Rechtliche Beurteilung

Die außerordentliche Revision der Klägerin, mit der sie die Wiederherstellung des Ersturteils anstrebt, ist zulässig und im Sinn des hilfsweise gestellten Aufhebungsantrags auch berechtigt.

Der Verpflichtete kann die Unzulässigerklärung der Anlassexekution und die Aufhebung eines Strafbeschlusses mit Impugnationsklage unter anderem dann erreichen, wenn er im Prozess dartut, ein Unterlassungsgebot ohne jedes Verschulden verletzt zu haben (3 Ob 135/97t uva; RIS-Justiz RS0107694).

Ob dies im Sinn des Standpunkts der Klägerin in diesem Fall zutrifft, kann derzeit noch nicht abschließend beurteilt werden.

Aufgrund der Durchführung der Abbrucharbeiten liegt objektiv ein titelwidriges Verhalten vor, das allenfalls bei zulässiger Selbsthilfe nach § 19 ABGB gerechtfertigt oder entschuldigt sein könnte. Auf Selbsthilfe im engeren Sinn hat sich die Klägerin in erster Instanz zwar nicht berufen, gleichwohl aber vorgebracht, dass ihr die Befolgung des Unterlassungstitels infolge der Verpflichtung aus dem Abbruchbescheid samt Fristverlängerung und Androhung der Ersatzvornahme nicht zugemutet hätte werden können. Sie beruft sich im Sinne rechtfertigenden oder entschuldigenden Notstands überdies darauf, dass Einsturzgefahr sowie die Gefahr für Gesundheit und Eigentum allfälliger Passanten sowie von Anrainern bestanden hätte. Nach dem Vorbringen der Klägerin bestanden die ihr drohenden schwerwiegenden Nachteile also nicht bloß im Vorliegen eines verwaltungsbehördlichen Abbruchauftrags, welcher allein nicht entschuldigend gewesen wäre (3 Ob 255/08h mwN), sondern in weiteren näher konkretisierten Umständen. Hiezu haben die Vorinstanzen aber keine eine abschließende Beurteilung ermöglichenden Feststellungen getroffen. Es steht insbesondere nicht fest, ob und allenfalls welche von der Klägerin beauftragten Abbrucharbeiten notwendig waren, um konkrete Gefahren für Passanten oder Anrainer hintanzuhalten. Ebenso wenig steht fest, ob die von der Klägerin ins Treffen geführte, von der Verwaltungsbehörde angedrohte Beugestrafe von 500 EUR in Anbetracht des entgegenstehenden gerichtlichen Unterlassungstitels vollzogen worden wäre und ob zum Zeitpunkt ihrer die Grundlage für Exekution und Strafbeschlüsse bildenden Handlungen eine Ersatzvornahme mit unmittelbaren Kostenfolgen für die Klägerin gedroht hätte. Dagegen spricht der erst am 22. Mai 2007, also mehr als ein halbes Jahr nach den hier zu beurteilenden Zeiträumen der Titelverstöße (Juli bis September 2006), ergangene Vorauszahlungsbescheid.

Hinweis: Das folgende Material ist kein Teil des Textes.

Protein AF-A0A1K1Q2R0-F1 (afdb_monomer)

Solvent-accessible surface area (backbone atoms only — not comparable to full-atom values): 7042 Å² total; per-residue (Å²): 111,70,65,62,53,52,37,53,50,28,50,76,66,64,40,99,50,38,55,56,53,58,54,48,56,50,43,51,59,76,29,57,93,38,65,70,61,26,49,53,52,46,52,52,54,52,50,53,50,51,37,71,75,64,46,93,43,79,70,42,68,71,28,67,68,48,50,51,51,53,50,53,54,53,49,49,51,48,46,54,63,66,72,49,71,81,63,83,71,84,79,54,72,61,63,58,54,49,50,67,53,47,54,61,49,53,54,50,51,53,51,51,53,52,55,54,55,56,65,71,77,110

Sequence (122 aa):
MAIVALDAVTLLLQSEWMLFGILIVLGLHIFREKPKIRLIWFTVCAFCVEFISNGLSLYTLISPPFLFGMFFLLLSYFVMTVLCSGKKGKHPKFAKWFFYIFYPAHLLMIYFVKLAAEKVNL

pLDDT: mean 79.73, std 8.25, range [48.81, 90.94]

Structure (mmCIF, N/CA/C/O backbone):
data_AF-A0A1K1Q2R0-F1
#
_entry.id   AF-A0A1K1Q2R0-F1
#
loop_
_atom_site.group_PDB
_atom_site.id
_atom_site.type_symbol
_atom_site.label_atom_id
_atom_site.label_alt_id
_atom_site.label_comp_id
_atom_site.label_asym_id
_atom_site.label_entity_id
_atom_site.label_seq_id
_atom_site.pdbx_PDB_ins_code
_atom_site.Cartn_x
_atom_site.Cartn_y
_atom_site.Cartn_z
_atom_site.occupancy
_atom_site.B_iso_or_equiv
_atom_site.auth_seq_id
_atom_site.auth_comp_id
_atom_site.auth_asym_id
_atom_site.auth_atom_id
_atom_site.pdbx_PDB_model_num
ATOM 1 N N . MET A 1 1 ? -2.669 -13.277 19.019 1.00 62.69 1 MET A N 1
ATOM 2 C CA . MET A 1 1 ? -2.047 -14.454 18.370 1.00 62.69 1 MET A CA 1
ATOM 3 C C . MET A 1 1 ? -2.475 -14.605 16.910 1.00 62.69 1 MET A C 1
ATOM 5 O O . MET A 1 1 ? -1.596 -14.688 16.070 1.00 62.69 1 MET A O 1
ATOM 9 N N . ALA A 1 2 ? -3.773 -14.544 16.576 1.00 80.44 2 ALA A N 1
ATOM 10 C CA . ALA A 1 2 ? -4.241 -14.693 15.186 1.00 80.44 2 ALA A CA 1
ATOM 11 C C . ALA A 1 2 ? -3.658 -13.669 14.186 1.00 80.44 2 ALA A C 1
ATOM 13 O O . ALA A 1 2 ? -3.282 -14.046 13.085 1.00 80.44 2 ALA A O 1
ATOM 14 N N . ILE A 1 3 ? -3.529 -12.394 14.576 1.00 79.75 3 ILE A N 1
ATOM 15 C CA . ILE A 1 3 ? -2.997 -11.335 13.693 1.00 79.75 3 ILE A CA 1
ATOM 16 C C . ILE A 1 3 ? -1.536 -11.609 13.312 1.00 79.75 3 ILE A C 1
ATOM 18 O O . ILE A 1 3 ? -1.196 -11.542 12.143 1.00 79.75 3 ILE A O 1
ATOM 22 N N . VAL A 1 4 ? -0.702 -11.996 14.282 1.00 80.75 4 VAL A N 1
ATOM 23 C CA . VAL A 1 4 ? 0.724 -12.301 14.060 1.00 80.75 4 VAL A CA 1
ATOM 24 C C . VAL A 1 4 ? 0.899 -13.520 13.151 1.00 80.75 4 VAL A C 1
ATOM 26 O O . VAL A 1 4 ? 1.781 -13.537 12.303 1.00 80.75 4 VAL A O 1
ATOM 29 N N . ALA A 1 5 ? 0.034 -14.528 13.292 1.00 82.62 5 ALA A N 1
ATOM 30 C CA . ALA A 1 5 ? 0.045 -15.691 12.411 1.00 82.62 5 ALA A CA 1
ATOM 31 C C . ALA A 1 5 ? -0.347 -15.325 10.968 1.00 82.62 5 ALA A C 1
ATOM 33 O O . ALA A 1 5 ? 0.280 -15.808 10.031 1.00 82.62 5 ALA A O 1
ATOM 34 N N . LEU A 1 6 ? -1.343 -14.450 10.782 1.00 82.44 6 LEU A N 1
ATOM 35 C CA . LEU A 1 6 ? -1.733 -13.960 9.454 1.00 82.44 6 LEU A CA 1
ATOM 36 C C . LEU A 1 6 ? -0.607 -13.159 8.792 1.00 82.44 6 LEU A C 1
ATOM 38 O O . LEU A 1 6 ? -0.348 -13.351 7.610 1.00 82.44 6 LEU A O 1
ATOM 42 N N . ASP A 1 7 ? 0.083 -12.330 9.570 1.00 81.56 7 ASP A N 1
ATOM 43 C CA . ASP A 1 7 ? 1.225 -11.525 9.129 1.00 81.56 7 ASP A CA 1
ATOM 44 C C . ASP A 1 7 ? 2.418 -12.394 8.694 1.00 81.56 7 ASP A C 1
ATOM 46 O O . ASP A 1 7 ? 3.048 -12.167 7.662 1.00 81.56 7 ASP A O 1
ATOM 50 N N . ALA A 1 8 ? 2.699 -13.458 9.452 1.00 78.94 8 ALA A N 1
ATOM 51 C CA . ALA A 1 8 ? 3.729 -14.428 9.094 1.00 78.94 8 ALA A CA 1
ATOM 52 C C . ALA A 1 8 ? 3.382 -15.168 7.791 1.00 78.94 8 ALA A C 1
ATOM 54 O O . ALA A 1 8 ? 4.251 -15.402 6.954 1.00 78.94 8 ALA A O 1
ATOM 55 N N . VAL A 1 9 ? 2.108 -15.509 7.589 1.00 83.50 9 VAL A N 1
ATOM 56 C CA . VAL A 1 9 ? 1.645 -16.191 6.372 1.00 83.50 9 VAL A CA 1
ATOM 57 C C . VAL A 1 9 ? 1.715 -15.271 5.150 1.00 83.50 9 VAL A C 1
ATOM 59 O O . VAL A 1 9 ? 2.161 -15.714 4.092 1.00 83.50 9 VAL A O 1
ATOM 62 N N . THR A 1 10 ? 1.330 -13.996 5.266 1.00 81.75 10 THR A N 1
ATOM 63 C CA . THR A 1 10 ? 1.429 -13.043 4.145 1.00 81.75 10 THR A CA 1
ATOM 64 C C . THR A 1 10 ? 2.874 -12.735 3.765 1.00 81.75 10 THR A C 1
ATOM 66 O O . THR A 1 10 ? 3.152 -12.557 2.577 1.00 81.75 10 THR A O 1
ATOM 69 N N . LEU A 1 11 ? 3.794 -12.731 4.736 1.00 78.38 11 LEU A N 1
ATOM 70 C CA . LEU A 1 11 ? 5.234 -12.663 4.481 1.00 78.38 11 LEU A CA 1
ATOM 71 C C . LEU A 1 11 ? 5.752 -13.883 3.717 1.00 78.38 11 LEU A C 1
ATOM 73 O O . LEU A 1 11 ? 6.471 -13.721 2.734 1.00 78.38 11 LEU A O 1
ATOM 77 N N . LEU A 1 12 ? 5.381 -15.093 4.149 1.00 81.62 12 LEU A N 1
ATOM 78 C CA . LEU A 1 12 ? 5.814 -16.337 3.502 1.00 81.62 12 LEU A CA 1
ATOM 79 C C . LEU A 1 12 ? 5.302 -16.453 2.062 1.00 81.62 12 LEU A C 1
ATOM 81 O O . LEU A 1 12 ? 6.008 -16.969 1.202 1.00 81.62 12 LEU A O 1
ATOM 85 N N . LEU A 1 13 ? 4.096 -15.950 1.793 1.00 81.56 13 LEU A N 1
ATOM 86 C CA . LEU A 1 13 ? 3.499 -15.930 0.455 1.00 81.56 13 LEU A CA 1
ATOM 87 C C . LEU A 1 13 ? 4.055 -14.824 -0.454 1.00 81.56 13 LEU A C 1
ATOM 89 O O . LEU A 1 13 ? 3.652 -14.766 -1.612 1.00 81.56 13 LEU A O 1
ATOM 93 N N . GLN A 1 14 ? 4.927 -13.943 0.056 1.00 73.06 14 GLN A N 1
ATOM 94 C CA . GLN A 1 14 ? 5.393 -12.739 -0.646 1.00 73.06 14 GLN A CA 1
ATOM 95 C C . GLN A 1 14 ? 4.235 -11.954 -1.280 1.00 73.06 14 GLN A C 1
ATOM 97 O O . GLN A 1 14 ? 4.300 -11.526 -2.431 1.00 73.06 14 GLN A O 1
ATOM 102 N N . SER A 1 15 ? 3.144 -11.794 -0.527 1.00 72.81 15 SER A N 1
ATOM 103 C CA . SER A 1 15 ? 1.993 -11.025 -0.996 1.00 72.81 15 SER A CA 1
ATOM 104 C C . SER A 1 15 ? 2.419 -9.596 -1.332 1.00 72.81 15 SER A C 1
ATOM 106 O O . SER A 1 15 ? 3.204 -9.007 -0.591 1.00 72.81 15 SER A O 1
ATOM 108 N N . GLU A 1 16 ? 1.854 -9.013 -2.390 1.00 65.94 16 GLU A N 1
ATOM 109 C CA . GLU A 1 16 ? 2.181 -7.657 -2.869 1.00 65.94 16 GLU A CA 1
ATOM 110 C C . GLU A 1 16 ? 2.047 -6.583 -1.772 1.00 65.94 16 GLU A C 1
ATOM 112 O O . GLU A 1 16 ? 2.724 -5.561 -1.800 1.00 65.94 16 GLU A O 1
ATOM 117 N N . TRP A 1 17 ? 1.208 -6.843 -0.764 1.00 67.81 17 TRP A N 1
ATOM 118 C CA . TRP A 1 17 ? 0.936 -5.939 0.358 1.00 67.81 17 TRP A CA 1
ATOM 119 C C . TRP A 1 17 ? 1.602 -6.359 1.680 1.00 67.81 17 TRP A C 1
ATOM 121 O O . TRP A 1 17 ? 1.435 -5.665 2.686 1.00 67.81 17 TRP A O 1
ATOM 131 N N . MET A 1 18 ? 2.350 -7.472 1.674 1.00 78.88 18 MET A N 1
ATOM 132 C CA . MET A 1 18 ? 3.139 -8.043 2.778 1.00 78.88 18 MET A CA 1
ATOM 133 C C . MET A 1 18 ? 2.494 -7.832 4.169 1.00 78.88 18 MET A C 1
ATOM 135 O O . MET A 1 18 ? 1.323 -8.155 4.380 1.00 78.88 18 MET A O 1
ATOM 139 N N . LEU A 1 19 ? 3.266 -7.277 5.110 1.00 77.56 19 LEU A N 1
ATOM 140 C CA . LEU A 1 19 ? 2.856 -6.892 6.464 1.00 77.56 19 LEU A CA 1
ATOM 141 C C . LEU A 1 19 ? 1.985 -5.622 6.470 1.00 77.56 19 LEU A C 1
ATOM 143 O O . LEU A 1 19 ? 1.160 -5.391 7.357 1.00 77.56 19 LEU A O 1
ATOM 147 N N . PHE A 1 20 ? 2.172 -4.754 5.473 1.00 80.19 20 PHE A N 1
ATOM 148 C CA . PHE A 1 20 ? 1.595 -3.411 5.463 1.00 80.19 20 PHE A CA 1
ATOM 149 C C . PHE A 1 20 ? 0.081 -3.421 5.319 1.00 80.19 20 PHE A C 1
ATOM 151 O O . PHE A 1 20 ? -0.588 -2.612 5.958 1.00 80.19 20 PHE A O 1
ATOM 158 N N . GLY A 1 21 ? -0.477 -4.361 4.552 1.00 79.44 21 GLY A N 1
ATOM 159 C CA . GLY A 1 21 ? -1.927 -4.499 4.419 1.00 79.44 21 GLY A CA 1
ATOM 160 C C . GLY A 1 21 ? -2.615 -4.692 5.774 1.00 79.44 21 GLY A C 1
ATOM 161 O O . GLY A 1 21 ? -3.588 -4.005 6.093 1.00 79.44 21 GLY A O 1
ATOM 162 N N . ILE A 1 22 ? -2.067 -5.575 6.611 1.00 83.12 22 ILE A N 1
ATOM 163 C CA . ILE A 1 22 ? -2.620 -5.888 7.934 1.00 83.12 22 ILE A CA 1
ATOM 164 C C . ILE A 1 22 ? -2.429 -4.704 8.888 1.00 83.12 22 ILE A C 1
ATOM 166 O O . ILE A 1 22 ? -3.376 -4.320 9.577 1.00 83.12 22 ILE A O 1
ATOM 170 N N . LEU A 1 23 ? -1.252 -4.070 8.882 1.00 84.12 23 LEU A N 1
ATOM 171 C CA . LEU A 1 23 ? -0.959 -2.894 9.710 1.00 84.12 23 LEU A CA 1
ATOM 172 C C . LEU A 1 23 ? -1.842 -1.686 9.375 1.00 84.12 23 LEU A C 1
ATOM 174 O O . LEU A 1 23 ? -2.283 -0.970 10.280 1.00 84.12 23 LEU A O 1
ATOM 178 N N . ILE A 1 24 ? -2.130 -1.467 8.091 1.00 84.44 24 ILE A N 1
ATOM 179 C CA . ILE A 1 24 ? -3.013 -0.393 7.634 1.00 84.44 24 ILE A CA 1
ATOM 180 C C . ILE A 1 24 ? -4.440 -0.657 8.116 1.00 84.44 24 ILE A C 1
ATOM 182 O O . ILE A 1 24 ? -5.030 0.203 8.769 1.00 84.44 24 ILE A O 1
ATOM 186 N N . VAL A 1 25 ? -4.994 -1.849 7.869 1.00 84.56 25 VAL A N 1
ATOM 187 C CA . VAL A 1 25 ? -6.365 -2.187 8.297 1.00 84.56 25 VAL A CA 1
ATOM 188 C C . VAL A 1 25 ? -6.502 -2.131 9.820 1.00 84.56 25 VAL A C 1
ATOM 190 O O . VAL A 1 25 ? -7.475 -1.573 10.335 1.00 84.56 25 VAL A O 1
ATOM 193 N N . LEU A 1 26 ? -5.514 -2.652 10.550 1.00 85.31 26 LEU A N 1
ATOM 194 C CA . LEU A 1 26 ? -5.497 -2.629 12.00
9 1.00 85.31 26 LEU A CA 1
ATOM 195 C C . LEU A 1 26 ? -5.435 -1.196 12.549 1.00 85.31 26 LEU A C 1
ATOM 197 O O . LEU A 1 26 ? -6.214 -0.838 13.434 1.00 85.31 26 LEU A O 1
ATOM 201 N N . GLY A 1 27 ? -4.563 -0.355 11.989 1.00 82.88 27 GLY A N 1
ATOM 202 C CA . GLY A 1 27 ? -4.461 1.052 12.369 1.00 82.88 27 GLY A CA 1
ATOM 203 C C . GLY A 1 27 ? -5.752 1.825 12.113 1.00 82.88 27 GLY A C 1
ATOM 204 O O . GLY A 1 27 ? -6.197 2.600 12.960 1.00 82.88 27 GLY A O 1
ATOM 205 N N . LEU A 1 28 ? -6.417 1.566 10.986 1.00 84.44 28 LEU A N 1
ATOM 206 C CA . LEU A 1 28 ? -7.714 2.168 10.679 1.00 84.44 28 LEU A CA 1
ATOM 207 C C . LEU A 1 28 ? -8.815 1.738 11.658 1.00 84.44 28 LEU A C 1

Dem Vorbringen der Klägerin, das Verhalten des Abbruchunternehmens nach Auftragsentziehung sei ihr nicht zuzurechnen, ist entgegenzuhalten, dass die Klägerin durch die vorangegangene Beauftragung des Abbruchunternehmens einen ihr zuzurechnenden Dauer-(Störungs-)zustand geschaffen hat, der sie auch bei Entziehung des Auftrags dazu verpflichtet, die Befolgung ihrer Anweisung, die Arbeiten einzustellen, sicherzustellen. Wer durch Gesetzesverstoß einen Störungszustand geschaffen hat, stört solange weiter, als dieser Zustand nicht beseitigt ist. Die Pflicht zum Handeln folgt aus dem vorangegangenen (Fehl-)Verhalten (RIS-Justiz RS0079560).

Der Kostenvorbehalt beruht auf § 52 Abs 1 ZPO.